Louise N.
Dawe
*a,
Tayel A.
AlHujran
a,
Huu-Anh
Tran
a,
Jason I.
Mercer
b,
Edward A.
Jackson
c,
Lawrence T.
Scott
c and
Paris E.
Georghiou
*a
aDepartment of Chemistry, Memorial University of Newfoundland, St. John's, Newfoundland and Labrador, Canada A1B3X7. E-mail: louise.dawe@mun.ca; parisg@mun.ca; Tel: +1-709-864-8904 Tel: +1-709-864-8517
bDepartment of Computer Science, Memorial University of Newfoundland, St. John's, Newfoundland and Labrador, Canada A1B3X5. E-mail: jason.mercer@mun.ca; Tel: +1-709-864-4315
cDepartment of Chemistry, Merkert Chemistry Centre, Boston College, Chestnut Hill, Massachusetts 02467-3860, USA. E-mail: lawrence.scott@BC.edu; Fax: +1-617-552-6454; Tel: +1-617-552-8024
First published on 14th March 2012
The first X-ray structural determinations of pristine fullerene C60, cocrystallized 1:1 with corannulene and with its pentaalkyl-substituted derivative, 1,3,5,7,9-penta-tert-butyl-corannulene, have now been achieved.

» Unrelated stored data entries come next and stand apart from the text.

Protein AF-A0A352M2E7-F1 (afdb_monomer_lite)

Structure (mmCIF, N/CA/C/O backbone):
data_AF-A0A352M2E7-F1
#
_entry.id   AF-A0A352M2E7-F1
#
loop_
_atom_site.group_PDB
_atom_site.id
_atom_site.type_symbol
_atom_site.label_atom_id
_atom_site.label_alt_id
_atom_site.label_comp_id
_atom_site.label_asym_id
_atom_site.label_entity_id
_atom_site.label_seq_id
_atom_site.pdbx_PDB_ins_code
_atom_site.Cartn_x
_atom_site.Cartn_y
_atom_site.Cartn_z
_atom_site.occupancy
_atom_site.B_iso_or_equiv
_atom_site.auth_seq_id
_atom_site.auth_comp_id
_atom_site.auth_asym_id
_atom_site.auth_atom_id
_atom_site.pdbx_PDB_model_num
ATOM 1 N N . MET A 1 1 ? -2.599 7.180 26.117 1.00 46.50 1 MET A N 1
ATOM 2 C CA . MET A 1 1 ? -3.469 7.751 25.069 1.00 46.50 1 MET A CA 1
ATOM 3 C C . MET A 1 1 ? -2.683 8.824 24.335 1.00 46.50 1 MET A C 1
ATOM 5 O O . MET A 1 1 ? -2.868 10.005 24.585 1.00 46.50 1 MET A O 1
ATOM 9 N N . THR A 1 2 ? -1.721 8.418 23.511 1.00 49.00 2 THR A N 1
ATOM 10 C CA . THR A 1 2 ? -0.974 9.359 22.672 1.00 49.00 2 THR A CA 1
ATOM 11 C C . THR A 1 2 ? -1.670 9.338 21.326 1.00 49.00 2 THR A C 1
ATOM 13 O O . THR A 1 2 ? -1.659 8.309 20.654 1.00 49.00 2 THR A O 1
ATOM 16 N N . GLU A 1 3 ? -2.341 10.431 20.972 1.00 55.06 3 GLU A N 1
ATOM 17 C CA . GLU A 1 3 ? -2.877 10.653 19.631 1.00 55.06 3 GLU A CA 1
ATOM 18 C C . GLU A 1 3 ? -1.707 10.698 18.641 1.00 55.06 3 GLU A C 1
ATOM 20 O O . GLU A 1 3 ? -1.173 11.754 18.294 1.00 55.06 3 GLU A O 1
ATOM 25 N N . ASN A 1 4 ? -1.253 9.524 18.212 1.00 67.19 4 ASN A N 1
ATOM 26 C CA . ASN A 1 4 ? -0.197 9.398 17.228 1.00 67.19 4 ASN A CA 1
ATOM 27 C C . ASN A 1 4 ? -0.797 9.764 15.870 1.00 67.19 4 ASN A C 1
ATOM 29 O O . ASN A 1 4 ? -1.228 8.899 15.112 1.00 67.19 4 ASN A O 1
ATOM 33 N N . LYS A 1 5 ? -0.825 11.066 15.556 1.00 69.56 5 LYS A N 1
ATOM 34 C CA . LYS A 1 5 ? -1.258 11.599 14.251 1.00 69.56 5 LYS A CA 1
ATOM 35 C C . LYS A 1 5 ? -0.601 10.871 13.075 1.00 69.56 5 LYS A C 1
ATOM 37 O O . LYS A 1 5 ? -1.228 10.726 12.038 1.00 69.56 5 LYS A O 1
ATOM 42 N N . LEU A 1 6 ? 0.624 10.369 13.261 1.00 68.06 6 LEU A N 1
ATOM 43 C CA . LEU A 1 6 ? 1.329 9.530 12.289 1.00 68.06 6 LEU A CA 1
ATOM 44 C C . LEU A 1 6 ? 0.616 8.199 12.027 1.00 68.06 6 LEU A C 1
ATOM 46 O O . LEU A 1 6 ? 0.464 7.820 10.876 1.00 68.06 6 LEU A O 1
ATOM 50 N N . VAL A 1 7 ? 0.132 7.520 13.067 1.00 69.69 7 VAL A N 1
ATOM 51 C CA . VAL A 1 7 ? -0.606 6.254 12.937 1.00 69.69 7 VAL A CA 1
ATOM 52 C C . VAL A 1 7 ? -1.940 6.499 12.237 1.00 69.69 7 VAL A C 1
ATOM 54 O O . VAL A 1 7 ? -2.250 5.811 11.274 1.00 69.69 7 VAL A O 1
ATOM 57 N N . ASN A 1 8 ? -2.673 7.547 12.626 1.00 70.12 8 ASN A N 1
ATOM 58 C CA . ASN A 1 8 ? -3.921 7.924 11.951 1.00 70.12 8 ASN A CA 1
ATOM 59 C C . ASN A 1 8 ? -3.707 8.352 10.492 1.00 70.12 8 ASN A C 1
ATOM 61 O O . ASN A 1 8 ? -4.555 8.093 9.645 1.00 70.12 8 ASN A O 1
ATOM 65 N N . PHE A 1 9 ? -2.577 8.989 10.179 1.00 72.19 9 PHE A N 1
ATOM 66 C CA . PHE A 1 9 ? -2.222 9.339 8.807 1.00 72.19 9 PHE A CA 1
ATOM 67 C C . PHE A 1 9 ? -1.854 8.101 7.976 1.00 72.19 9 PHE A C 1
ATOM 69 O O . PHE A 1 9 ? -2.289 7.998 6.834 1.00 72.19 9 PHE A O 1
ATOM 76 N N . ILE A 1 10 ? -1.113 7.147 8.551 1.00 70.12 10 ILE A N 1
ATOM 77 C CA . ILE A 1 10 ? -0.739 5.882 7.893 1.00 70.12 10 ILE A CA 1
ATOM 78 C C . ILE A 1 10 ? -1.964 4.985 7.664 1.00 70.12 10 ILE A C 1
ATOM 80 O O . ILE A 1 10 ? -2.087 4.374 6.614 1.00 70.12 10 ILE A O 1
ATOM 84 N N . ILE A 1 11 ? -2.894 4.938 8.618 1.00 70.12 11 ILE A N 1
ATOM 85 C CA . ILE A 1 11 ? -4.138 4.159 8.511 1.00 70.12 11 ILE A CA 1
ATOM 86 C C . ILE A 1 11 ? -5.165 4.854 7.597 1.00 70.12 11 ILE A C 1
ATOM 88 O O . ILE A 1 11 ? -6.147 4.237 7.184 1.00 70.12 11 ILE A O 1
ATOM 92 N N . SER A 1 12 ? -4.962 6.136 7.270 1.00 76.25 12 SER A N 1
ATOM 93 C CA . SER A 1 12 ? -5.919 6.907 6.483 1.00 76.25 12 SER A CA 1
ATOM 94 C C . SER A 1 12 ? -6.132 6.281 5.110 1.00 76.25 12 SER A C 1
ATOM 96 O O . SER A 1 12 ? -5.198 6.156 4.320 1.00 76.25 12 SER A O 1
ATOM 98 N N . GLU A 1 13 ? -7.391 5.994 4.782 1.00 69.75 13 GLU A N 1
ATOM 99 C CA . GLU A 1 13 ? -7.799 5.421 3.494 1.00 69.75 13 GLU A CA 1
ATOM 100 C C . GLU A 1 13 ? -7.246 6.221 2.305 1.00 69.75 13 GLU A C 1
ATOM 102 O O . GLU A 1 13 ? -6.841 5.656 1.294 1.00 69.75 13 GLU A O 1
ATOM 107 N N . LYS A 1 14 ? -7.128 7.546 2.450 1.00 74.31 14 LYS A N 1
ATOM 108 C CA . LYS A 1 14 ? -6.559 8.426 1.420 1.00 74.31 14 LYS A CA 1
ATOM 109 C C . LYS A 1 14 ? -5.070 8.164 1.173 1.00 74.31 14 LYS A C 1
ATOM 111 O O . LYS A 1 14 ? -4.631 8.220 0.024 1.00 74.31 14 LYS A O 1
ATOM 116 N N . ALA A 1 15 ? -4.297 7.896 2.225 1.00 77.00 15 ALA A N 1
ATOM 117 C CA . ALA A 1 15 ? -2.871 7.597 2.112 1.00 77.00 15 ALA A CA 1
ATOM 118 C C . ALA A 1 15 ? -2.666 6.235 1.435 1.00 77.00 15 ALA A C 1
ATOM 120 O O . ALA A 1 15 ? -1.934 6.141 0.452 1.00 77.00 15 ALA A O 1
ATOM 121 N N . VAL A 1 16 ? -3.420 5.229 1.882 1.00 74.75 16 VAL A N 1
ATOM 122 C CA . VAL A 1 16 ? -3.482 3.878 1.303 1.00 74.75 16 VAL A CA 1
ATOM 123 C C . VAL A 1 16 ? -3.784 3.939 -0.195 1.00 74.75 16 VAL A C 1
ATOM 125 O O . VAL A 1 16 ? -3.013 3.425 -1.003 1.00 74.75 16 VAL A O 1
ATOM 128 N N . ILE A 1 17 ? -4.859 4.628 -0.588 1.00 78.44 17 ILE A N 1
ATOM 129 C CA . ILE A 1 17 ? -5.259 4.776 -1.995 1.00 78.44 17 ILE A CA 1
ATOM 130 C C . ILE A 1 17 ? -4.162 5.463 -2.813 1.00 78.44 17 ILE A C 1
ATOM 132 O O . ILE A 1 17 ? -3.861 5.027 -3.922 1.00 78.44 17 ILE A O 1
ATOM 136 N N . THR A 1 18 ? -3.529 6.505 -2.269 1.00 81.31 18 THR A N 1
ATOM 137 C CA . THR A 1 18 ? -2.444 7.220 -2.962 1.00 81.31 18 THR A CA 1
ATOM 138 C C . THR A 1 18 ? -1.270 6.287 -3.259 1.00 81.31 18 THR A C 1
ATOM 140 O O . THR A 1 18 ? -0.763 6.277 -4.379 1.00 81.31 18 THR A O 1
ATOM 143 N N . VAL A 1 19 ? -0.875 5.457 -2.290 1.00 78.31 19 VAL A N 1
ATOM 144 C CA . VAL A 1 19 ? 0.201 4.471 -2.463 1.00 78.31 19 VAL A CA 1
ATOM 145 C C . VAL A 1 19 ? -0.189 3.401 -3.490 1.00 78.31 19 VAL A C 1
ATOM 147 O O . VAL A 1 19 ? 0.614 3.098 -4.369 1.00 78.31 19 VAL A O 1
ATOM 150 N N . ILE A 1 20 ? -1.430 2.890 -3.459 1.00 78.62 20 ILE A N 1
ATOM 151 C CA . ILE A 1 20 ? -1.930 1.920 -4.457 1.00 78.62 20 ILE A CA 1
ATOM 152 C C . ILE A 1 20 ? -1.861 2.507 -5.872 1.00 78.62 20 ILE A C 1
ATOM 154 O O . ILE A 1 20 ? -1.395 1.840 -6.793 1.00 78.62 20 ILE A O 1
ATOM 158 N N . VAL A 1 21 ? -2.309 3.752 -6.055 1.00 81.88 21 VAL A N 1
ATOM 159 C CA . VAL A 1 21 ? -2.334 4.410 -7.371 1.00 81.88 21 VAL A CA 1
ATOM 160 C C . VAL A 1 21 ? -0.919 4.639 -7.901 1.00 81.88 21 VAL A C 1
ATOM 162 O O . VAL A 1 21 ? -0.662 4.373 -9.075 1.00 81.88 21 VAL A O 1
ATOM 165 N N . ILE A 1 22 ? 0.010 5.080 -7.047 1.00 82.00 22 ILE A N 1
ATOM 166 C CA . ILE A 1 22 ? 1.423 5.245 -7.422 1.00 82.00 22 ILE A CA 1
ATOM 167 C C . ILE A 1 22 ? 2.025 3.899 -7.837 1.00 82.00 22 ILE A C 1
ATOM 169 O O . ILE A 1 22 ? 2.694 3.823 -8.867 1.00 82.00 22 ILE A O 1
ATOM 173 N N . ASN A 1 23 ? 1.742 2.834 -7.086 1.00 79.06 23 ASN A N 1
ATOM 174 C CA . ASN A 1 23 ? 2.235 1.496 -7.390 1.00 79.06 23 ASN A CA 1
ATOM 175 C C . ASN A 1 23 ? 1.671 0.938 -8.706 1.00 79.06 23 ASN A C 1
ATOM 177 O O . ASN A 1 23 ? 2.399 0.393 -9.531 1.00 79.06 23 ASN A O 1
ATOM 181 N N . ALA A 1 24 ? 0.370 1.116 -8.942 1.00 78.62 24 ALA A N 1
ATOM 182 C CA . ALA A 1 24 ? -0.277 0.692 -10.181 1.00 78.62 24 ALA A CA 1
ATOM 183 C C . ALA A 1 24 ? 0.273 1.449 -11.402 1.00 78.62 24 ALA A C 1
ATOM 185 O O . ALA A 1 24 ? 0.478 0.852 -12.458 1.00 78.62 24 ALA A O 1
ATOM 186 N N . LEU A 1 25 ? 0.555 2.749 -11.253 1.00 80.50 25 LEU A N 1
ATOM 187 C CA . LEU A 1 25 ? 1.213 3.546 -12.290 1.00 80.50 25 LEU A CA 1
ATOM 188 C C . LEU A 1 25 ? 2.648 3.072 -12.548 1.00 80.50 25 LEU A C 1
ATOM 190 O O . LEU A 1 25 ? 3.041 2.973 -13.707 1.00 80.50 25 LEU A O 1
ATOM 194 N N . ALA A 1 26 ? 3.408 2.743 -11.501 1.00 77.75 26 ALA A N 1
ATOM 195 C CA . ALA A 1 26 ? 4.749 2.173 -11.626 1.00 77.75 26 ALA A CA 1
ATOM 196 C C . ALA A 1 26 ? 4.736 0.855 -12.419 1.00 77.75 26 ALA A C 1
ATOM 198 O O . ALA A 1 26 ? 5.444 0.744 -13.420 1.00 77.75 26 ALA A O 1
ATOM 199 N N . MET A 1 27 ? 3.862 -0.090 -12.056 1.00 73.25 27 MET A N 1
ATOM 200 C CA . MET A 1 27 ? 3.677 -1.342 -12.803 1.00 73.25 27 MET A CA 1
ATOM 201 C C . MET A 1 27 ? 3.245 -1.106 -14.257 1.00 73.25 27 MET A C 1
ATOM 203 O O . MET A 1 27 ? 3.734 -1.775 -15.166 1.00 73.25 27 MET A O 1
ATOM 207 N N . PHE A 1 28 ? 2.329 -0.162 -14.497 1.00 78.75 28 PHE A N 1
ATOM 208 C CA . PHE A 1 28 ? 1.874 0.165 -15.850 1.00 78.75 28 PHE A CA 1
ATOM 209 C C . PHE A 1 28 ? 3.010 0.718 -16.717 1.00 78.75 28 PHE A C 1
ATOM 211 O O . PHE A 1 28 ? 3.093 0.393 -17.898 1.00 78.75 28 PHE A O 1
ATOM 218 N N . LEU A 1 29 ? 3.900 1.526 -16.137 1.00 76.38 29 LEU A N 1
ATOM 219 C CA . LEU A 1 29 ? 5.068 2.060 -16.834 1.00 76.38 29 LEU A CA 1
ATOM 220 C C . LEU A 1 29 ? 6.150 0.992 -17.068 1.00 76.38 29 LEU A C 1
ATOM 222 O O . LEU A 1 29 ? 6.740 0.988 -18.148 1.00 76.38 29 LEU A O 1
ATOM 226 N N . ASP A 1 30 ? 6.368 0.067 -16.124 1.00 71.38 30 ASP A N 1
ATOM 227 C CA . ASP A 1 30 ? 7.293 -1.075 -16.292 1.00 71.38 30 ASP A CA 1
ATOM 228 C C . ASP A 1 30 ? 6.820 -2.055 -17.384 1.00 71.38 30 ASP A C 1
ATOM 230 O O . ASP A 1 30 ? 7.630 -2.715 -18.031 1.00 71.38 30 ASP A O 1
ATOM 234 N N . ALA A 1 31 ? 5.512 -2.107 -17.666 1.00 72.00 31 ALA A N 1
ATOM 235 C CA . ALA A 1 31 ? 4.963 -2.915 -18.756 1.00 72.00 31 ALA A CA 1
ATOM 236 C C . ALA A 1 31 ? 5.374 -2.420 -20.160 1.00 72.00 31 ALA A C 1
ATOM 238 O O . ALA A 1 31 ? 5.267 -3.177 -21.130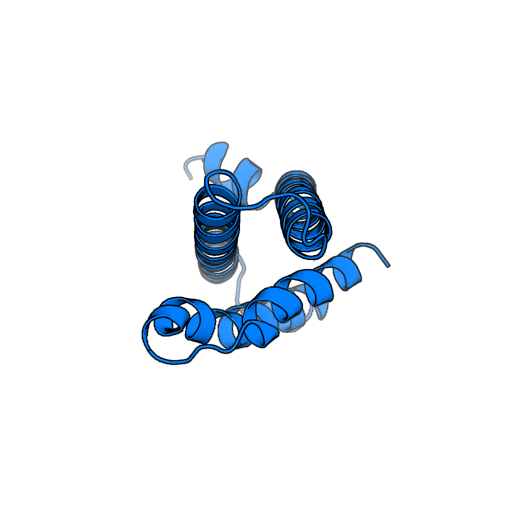 1.00 72.00 31 ALA A O 1
ATOM 239 N N . PHE A 1 32 ? 5.853 -1.176 -20.298 1.00 75.62 32 PHE A N 1
ATOM 240 C CA . PHE A 1 32 ? 6.346 -0.669 -21.576 1.00 75.62 32 PHE A CA 1
ATOM 241 C C . PHE A 1 32 ? 7.837 -1.003 -21.766 1.00 75.62 32 PHE A C 1
ATOM 243 O O . PHE A 1 32 ? 8.681 -0.526 -21.005 1.00 75.62 32 PHE A O 1
ATOM 250 N N . PRO A 1 33 ? 8.217 -1.710 -22.850 1.00 61.16 33 PRO A N 1
ATOM 251 C CA . PRO A 1 33 ? 9.604 -2.126 -23.104 1.00 61.16 33 PRO A CA 1
ATOM 252 C C . PRO A 1 33 ? 10.580 -0.960 -23.369 1.00 61.16 33 PRO A C 1
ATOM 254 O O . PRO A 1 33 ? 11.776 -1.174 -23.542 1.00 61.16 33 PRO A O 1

The curved concave surface of corannulene has long been postulated as being ideally suited for supramolecular binding to the electron-deficient convex C60. There are many computational studies which have shown that, at least in the gas phase, complexation from the concave face of corannulene to a C60 molecule should be energetically favourable;8 however, direct experimental proof has not been demonstrated until now.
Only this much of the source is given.